* [Problem to solve] Please restate, exactly as written, the lines running from the beginning of the material through the line that has "ATOM 38 C CA" in it.

* [Input records]
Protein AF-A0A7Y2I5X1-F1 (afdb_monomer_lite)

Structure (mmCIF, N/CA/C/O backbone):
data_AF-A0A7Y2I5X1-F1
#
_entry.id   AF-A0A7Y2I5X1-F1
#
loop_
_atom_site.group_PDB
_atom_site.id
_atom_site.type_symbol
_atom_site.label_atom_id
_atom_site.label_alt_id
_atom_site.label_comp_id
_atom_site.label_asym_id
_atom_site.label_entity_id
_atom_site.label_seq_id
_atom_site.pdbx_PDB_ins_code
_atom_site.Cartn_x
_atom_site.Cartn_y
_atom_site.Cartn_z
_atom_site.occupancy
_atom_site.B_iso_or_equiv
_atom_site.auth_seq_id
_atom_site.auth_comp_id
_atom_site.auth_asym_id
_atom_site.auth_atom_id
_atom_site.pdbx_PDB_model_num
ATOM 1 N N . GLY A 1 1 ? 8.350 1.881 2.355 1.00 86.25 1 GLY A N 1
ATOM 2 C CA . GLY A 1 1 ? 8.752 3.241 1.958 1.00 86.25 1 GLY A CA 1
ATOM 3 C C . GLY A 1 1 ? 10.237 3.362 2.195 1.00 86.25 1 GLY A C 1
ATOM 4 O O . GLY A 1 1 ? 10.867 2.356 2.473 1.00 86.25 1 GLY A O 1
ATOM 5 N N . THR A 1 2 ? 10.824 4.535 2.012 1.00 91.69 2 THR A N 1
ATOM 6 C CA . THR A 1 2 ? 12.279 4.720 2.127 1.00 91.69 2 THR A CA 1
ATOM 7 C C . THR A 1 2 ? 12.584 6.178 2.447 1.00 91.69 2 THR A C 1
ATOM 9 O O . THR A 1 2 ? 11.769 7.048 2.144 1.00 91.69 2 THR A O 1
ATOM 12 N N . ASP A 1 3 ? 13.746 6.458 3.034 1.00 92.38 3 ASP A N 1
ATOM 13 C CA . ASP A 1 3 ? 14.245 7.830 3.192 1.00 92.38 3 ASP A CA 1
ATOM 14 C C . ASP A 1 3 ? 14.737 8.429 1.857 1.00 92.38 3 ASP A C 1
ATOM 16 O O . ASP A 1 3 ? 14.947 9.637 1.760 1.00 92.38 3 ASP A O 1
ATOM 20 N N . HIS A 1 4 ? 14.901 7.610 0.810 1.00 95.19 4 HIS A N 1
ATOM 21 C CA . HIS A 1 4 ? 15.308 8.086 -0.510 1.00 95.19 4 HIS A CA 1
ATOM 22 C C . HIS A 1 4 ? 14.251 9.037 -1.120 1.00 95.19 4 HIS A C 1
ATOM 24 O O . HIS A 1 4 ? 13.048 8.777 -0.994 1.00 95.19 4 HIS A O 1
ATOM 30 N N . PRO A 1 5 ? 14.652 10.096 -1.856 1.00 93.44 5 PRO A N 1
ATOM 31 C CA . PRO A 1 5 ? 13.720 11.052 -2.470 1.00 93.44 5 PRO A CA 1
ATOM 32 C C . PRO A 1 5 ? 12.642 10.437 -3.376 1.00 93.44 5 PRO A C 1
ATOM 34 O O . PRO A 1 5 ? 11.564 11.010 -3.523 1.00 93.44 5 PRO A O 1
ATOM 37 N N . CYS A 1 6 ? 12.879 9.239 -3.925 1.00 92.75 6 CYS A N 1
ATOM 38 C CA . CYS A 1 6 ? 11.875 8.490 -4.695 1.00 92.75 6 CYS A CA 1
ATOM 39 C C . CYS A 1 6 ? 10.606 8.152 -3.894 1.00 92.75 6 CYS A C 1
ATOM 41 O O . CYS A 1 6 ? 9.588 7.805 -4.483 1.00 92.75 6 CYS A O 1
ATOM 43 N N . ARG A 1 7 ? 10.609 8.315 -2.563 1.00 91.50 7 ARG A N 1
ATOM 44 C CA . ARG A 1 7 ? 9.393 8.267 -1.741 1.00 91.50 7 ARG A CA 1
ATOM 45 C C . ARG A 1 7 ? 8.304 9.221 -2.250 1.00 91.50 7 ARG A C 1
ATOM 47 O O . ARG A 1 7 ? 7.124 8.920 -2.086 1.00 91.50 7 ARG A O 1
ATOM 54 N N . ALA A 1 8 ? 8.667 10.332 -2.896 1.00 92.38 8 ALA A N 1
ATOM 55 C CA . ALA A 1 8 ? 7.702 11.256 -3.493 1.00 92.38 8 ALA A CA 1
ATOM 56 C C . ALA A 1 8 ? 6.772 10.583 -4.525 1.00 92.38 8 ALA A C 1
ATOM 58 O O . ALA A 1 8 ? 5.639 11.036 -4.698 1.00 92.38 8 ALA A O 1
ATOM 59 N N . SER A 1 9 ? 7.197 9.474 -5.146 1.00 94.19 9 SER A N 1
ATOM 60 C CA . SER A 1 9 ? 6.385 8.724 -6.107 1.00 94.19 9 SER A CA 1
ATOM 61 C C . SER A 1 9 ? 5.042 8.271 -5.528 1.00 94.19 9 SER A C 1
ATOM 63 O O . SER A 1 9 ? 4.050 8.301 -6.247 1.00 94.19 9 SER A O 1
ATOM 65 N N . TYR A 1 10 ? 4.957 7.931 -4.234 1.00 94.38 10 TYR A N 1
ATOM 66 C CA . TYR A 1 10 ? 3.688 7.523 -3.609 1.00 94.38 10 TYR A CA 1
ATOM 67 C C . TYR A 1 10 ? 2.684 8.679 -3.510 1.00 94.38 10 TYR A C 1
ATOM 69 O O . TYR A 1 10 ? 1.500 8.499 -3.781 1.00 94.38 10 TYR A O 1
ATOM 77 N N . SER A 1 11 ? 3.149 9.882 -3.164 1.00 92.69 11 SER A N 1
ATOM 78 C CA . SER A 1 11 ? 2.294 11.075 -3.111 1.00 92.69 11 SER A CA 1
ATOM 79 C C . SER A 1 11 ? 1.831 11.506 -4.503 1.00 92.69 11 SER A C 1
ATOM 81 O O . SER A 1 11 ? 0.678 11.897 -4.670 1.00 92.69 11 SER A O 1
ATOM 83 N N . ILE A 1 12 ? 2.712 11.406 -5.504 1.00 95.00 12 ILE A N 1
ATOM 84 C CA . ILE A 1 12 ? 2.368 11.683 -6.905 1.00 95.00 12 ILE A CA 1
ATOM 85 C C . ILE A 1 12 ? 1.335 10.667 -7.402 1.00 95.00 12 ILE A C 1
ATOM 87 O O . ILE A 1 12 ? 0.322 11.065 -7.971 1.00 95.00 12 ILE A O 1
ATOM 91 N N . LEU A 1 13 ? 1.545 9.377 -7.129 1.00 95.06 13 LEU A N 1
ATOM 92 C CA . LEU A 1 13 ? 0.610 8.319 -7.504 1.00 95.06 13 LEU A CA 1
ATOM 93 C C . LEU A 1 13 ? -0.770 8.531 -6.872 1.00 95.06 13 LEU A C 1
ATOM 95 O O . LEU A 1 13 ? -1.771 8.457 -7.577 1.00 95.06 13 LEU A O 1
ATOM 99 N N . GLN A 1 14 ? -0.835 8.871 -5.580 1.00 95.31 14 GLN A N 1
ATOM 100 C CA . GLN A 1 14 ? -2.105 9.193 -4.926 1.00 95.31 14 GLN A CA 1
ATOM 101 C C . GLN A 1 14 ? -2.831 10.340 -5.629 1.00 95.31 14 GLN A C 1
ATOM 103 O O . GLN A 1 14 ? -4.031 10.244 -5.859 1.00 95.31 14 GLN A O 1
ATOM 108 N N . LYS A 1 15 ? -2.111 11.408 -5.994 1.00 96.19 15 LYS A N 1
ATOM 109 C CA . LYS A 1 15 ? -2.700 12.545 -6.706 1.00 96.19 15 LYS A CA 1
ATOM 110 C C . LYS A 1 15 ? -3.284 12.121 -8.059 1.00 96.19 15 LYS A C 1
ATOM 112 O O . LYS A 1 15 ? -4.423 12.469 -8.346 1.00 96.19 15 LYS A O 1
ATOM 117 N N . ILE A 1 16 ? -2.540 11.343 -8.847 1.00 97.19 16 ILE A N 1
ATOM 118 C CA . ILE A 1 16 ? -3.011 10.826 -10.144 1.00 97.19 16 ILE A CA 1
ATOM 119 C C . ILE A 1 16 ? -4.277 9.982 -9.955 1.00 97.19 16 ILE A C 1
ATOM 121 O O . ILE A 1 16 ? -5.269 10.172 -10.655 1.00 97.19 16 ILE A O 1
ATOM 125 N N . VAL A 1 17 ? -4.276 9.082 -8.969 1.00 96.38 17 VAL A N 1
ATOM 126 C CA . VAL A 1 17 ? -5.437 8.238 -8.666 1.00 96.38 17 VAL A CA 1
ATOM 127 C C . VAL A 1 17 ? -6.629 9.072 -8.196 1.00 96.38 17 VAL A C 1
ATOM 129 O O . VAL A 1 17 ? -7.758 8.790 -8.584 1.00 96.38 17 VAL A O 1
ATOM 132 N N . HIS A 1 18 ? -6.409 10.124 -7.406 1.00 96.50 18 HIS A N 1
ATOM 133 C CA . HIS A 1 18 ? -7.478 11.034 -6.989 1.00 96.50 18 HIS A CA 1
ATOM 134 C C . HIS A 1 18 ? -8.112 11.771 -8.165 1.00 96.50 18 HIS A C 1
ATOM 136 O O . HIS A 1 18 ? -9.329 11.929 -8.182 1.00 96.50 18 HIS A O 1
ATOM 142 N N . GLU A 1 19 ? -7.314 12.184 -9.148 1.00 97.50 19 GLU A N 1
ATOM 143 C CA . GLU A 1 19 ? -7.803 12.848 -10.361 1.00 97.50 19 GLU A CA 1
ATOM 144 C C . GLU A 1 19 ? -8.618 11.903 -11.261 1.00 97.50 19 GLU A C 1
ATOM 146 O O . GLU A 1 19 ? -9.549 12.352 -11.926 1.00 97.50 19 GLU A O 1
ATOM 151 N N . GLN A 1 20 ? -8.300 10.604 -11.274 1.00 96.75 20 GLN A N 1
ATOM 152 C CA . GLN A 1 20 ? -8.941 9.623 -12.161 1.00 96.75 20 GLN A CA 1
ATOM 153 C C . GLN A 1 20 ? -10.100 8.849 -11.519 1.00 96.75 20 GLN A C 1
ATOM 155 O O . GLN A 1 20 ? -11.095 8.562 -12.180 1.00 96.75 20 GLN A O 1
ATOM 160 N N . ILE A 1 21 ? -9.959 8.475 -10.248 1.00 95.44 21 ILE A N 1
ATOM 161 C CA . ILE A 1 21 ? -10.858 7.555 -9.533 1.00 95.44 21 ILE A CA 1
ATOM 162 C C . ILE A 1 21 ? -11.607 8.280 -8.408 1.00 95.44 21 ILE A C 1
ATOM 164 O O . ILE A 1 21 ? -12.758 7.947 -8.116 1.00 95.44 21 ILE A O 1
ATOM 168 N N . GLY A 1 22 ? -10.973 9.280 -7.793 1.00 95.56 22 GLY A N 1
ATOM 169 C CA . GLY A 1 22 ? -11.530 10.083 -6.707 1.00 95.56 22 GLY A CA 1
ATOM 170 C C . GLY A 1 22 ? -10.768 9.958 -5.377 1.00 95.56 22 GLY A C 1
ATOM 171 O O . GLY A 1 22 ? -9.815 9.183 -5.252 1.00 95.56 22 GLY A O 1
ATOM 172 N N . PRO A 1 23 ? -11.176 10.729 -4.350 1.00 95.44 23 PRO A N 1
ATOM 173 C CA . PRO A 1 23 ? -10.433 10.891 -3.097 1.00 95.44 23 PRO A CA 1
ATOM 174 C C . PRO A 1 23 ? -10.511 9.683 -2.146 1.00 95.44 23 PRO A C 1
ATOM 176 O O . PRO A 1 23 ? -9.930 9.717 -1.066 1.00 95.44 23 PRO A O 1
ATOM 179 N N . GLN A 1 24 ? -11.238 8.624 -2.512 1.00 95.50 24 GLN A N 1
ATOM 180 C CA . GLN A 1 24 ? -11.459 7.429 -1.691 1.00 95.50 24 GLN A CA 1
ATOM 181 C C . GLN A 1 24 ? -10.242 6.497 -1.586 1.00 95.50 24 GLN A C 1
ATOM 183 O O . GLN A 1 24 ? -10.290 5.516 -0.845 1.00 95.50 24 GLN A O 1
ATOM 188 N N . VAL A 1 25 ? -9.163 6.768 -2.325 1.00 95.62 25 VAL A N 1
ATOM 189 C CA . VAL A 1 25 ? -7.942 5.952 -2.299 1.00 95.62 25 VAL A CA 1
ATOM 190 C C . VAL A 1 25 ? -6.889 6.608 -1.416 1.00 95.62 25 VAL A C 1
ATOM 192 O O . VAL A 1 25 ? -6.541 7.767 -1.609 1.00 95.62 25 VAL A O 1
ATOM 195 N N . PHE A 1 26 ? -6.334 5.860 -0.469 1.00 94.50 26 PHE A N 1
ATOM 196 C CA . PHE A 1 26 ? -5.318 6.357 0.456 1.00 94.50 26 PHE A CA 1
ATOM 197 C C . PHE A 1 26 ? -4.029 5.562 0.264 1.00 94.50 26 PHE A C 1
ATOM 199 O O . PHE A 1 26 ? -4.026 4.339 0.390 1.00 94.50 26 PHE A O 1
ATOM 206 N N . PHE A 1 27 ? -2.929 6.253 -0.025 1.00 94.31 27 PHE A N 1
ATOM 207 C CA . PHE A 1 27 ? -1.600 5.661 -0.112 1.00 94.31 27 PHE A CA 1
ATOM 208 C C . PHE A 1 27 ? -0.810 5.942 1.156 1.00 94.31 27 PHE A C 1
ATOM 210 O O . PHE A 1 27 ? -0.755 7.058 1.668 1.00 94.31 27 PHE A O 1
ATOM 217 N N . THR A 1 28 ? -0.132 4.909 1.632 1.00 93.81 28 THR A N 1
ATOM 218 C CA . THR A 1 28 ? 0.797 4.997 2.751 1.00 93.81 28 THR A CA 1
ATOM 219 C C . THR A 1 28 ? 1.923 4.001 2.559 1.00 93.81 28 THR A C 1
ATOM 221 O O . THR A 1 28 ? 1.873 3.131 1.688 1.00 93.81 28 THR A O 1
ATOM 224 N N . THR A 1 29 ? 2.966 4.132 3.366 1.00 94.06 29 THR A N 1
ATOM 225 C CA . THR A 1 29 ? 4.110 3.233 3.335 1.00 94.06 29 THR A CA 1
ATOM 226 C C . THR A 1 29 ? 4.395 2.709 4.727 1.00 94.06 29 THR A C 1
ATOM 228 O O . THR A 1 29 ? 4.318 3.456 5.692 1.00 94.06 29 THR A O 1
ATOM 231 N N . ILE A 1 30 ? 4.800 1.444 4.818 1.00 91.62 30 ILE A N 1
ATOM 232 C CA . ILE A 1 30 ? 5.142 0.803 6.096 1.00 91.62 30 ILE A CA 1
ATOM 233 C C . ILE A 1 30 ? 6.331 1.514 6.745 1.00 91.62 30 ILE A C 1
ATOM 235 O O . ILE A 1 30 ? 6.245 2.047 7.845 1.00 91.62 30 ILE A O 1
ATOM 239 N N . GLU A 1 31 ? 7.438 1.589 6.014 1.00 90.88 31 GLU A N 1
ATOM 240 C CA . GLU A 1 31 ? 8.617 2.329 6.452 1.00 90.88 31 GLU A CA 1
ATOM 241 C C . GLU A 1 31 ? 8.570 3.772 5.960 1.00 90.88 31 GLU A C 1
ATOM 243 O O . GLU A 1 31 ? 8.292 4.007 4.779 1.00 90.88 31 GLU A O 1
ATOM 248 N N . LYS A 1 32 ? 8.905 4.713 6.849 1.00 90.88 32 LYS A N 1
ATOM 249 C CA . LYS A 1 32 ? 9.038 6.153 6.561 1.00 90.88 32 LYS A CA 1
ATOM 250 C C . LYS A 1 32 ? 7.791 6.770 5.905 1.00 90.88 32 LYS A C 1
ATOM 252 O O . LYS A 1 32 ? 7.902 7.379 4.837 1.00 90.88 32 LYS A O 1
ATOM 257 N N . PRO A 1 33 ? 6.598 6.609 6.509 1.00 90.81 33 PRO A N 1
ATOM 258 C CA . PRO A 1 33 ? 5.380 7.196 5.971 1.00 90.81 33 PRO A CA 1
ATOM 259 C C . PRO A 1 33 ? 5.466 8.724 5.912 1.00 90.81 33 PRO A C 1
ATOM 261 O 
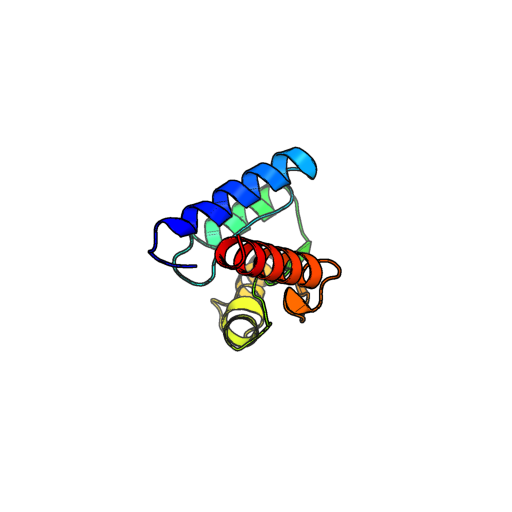O . PRO A 1 33 ? 6.091 9.366 6.754 1.00 90.81 33 PRO A O 1
ATOM 264 N N . ALA A 1 34 ? 4.836 9.309 4.890 1.00 87.81 34 ALA A N 1
ATOM 265 C CA . ALA A 1 34 ? 4.716 10.762 4.766 1.00 87.81 34 ALA A CA 1
ATOM 266 C C . ALA A 1 34 ? 3.793 11.359 5.835 1.00 87.81 34 ALA A C 1
ATOM 268 O O . ALA A 1 34 ? 4.007 12.484 6.277 1.00 87.81 34 ALA A O 1
ATOM 269 N N . GLU A 1 35 ? 2.776 10.594 6.228 1.00 91.62 35 GLU A N 1
ATOM 270 C CA . GLU A 1 35 ? 1.770 10.969 7.210 1.00 91.62 35 GLU A CA 1
ATOM 271 C C . GLU A 1 35 ? 1.657 9.863 8.267 1.00 91.62 35 GLU A C 1
ATOM 273 O O . GLU A 1 35 ? 1.719 8.685 7.908 1.00 91.62 35 GLU A O 1
ATOM 278 N N . PRO A 1 36 ? 1.464 10.199 9.552 1.00 94.44 36 PRO A N 1
ATOM 279 C CA . PRO A 1 36 ? 1.180 9.205 10.584 1.00 94.44 36 PRO A CA 1
ATOM 280 C C . PRO A 1 36 ? -0.080 8.387 10.259 1.00 94.44 36 PRO A C 1
ATOM 282 O O . PRO A 1 36 ? -1.029 8.907 9.660 1.00 94.44 36 PRO A O 1
ATOM 285 N N . SER A 1 37 ? -0.115 7.118 10.671 1.00 95.12 37 SER A N 1
ATOM 286 C CA . SER A 1 37 ? -1.258 6.223 10.431 1.00 95.12 37 SER A CA 1
ATOM 287 C C . SER A 1 37 ? -2.546 6.768 11.049 1.00 95.12 37 SER A C 1
ATOM 289 O O . SER A 1 37 ? -3.603 6.689 10.426 1.00 95.12 37 SER A O 1
ATOM 291 N N . GLU A 1 38 ? -2.461 7.408 12.214 1.00 95.56 38 GLU A N 1
ATOM 292 C CA . GLU A 1 38 ? -3.592 8.013 12.920 1.00 95.56 38 GLU A CA 1
ATOM 293 C C . GLU A 1 38 ? -4.264 9.104 12.082 1.00 95.56 38 GLU A C 1
ATOM 295 O O . GLU A 1 38 ? -5.489 9.224 12.079 1.00 95.56 38 GLU A O 1
ATOM 300 N N . LEU A 1 39 ? -3.478 9.881 11.328 1.00 96.25 39 LEU A N 1
ATOM 301 C CA . LEU A 1 39 ? -4.012 10.928 10.462 1.00 96.25 39 LEU A CA 1
ATOM 302 C C . LEU A 1 39 ? -4.764 10.332 9.267 1.00 96.25 39 LEU A C 1
ATOM 304 O O . LEU A 1 39 ? -5.825 10.832 8.900 1.00 96.25 39 LEU A O 1
ATOM 308 N N . ILE A 1 40 ? -4.245 9.255 8.678 1.00 96.12 40 ILE A N 1
ATOM 309 C CA . ILE A 1 40 ? -4.904 8.559 7.565 1.00 96.12 40 ILE A CA 1
ATOM 310 C C . ILE A 1 40 ? -6.220 7.938 8.039 1.00 96.12 40 ILE A C 1
ATOM 312 O O . ILE A 1 40 ? -7.255 8.129 7.406 1.00 96.12 40 ILE A O 1
ATOM 316 N N . ILE A 1 41 ? -6.207 7.254 9.184 1.00 96.94 41 ILE A N 1
ATOM 317 C CA . ILE A 1 41 ? -7.407 6.631 9.752 1.00 96.94 41 ILE A CA 1
ATOM 318 C C . ILE A 1 41 ? -8.450 7.692 10.115 1.00 96.94 41 ILE A C 1
ATOM 320 O O . ILE A 1 41 ? -9.631 7.521 9.815 1.00 96.94 41 ILE A O 1
ATOM 324 N N . LYS A 1 42 ? -8.018 8.829 10.673 1.00 96.19 42 LYS A N 1
ATOM 325 C CA . LYS A 1 42 ? -8.896 9.975 10.920 1.00 96.19 42 LYS A CA 1
ATOM 326 C C . LYS A 1 42 ? -9.554 10.472 9.628 1.00 96.19 42 LYS A C 1
ATOM 328 O O . LYS A 1 42 ? -10.769 10.638 9.616 1.00 96.19 42 L
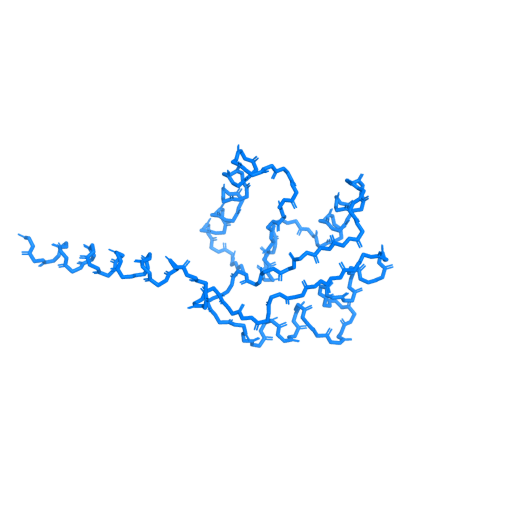YS A O 1
ATOM 333 N N . LYS A 1 43 ? -8.795 10.642 8.537 1.00 96.25 43 LYS A N 1
ATOM 334 C CA . LYS A 1 43 ? -9.345 11.040 7.226 1.00 96.25 43 LYS A CA 1
ATOM 335 C C . LYS A 1 43 ? -10.372 10.030 6.704 1.00 96.25 43 LYS A C 1
ATOM 337 O O . LYS A 1 43 ? -11.425 10.436 6.223 1.00 96.25 43 LYS A O 1
ATOM 342 N N . ILE A 1 44 ? -10.092 8.729 6.825 1.00 96.44 44 ILE A N 1
ATOM 343 C CA . ILE A 1 44 ? -11.021 7.651 6.438 1.00 96.44 44 ILE A CA 1
ATOM 344 C C . ILE A 1 44 ? -12.326 7.763 7.240 1.00 96.44 44 ILE A C 1
ATOM 346 O O . ILE A 1 44 ? -13.414 7.739 6.663 1.00 96.44 44 ILE A O 1
ATOM 350 N N . HIS A 1 45 ? -12.218 7.935 8.559 1.00 94.81 45 HIS A N 1
ATOM 351 C CA . HIS A 1 45 ? -13.363 8.059 9.455 1.00 94.81 45 HIS A CA 1
ATOM 352 C C . HIS A 1 45 ? -14.193 9.326 9.177 1.00 94.81 45 HIS A C 1
ATOM 354 O O . HIS A 1 45 ? -15.419 9.253 9.103 1.00 94.81 45 HIS A O 1
ATOM 360 N N . GLU A 1 46 ? -13.547 10.487 9.019 1.00 95.81 46 GLU A N 1
ATOM 361 C CA . GLU A 1 46 ? -14.201 11.777 8.739 1.00 95.81 46 GLU A CA 1
ATOM 362 C C . GLU A 1 46 ? -14.879 11.808 7.365 1.00 95.81 46 GLU A C 1
ATOM 364 O O . GLU A 1 46 ? -15.922 12.439 7.213 1.00 95.81 46 GLU A O 1
ATOM 369 N N . ALA A 1 47 ? -14.345 11.073 6.386 1.00 95.81 47 ALA A N 1
ATOM 370 C CA . ALA A 1 47 ? -14.991 10.868 5.092 1.00 95.81 47 ALA A CA 1
ATOM 371 C C . ALA A 1 47 ? -16.217 9.931 5.158 1.00 95.81 47 ALA A C 1
ATOM 373 O O . ALA A 1 47 ? -16.911 9.755 4.159 1.00 95.81 47 ALA A O 1
ATOM 374 N N . GLY A 1 48 ? -16.503 9.334 6.321 1.00 96.12 48 GLY A N 1
ATOM 375 C CA . GLY A 1 48 ? -17.663 8.471 6.543 1.00 96.12 48 GLY A CA 1
ATOM 376 C C . GLY A 1 48 ? -17.463 7.013 6.125 1.00 96.12 48 GLY A C 1
ATOM 377 O O . GLY A 1 48 ? -18.422 6.240 6.154 1.00 96.12 48 GLY A O 1
ATOM 378 N N . TYR A 1 49 ? -16.243 6.602 5.768 1.00 97.06 49 TYR A N 1
ATOM 379 C CA . TYR A 1 49 ? -15.964 5.212 5.418 1.00 97.06 49 TYR A CA 1
ATOM 380 C C . TYR A 1 49 ? -15.934 4.329 6.673 1.00 97.06 49 TYR A C 1
ATOM 382 O O . TYR A 1 49 ? -15.328 4.661 7.693 1.00 97.06 49 TYR A O 1
ATOM 390 N N . ARG A 1 50 ? -16.606 3.177 6.588 1.00 96.69 50 ARG A N 1
ATOM 391 C CA . ARG A 1 50 ? -16.680 2.161 7.658 1.00 96.69 50 ARG A CA 1
ATOM 392 C C . ARG A 1 50 ? -16.027 0.841 7.284 1.00 96.69 50 ARG A C 1
ATOM 394 O O . ARG A 1 50 ? -15.839 -0.008 8.145 1.00 96.69 50 ARG A O 1
ATOM 401 N N . LYS A 1 51 ? -15.670 0.689 6.013 1.00 97.69 51 LYS A N 1
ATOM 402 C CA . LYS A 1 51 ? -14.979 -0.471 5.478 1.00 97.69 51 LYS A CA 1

* [Exercise output]
Protein AF-A0A7Y2I5X1-F1 (afdb_monomer_lite)

Structure (mmCIF, N/CA/C/O backbone):
data_AF-A0A7Y2I5X1-F1
#
_entry.id   AF-A0A7Y2I5X1-F1
#
loop_
_atom_site.group_PDB
_atom_site.id
_atom_site.type_symbol
_atom_site.label_atom_id
_atom_site.label_alt_id
_atom_site.label_comp_id
_atom_site.label_asym_id
_atom_site.label_entity_id
_atom_site.label_seq_id
_atom_site.pdbx_PDB_ins_code
_atom_site.Cartn_x
_atom_site.Cartn_y
_atom_site.Cartn_z
_atom_site.occupancy
_atom_site.B_iso_or_equiv
_atom_site.auth_seq_id
_atom_site.auth_comp_id
_atom_site.auth_asym_id
_atom_site.auth_atom_id
_atom_site.pdbx_PDB_model_num
ATOM 1 N N . GLY A 1 1 ? 8.350 1.881 2.355 1.00 86.25 1 GLY A N 1
ATOM 2 C CA . GLY A 1 1 ? 8.752 3.241 1.958 1.00 86.25 1 GLY A CA 1
ATOM 3 C C . GLY A 1 1 ? 10.237 3.362 2.195 1.00 86.25 1 GLY A C 1
ATOM 4 O O . GLY A 1 1 ? 10.867 2.356 2.473 1.00 86.25 1 GLY A O 1
ATOM 5 N N . THR A 1 2 ? 10.824 4.535 2.012 1.00 91.69 2 THR A N 1
ATOM 6 C CA . THR A 1 2 ? 12.279 4.720 2.127 1.00 91.69 2 THR A CA 1
ATOM 7 C C . THR A 1 2 ? 12.584 6.178 2.447 1.00 91.69 2 THR A C 1
ATOM 9 O O . THR A 1 2 ? 11.769 7.048 2.144 1.00 91.69 2 THR A O 1
ATOM 12 N N . ASP A 1 3 ? 13.746 6.458 3.034 1.00 92.38 3 ASP A N 1
ATOM 13 C CA . ASP A 1 3 ? 14.245 7.830 3.192 1.00 92.38 3 ASP A CA 1
ATOM 14 C C . ASP A 1 3 ? 14.737 8.429 1.857 1.00 92.38 3 ASP A C 1
ATOM 16 O O . ASP A 1 3 ? 14.947 9.637 1.760 1.00 92.38 3 ASP A O 1
ATOM 20 N N . HIS A 1 4 ? 14.901 7.610 0.810 1.00 95.19 4 HIS A N 1
ATOM 21 C CA . HIS A 1 4 ? 15.308 8.086 -0.510 1.00 95.19 4 HIS A CA 1
ATOM 22 C C . HIS A 1 4 ? 14.251 9.037 -1.120 1.00 95.19 4 HIS A C 1
ATOM 24 O O . HIS A 1 4 ? 13.048 8.777 -0.994 1.00 95.19 4 HIS A O 1
ATOM 30 N N . PRO A 1 5 ? 14.652 10.096 -1.856 1.00 93.44 5 PRO A N 1
ATOM 31 C CA . PRO A 1 5 ? 13.720 11.052 -2.470 1.00 93.44 5 PRO A CA 1
ATOM 32 C C . PRO A 1 5 ? 12.642 10.437 -3.376 1.00 93.44 5 PRO A C 1
ATOM 34 O O . PRO A 1 5 ? 11.564 11.010 -3.523 1.00 93.44 5 PRO A O 1
ATOM 37 N N . CYS A 1 6 ? 12.879 9.239 -3.925 1.00 92.75 6 CYS A N 1
ATOM 38 C CA . CYS A 1 6 ? 11.875 8.490 -4.695 1.00 92.75 6 CYS A CA 1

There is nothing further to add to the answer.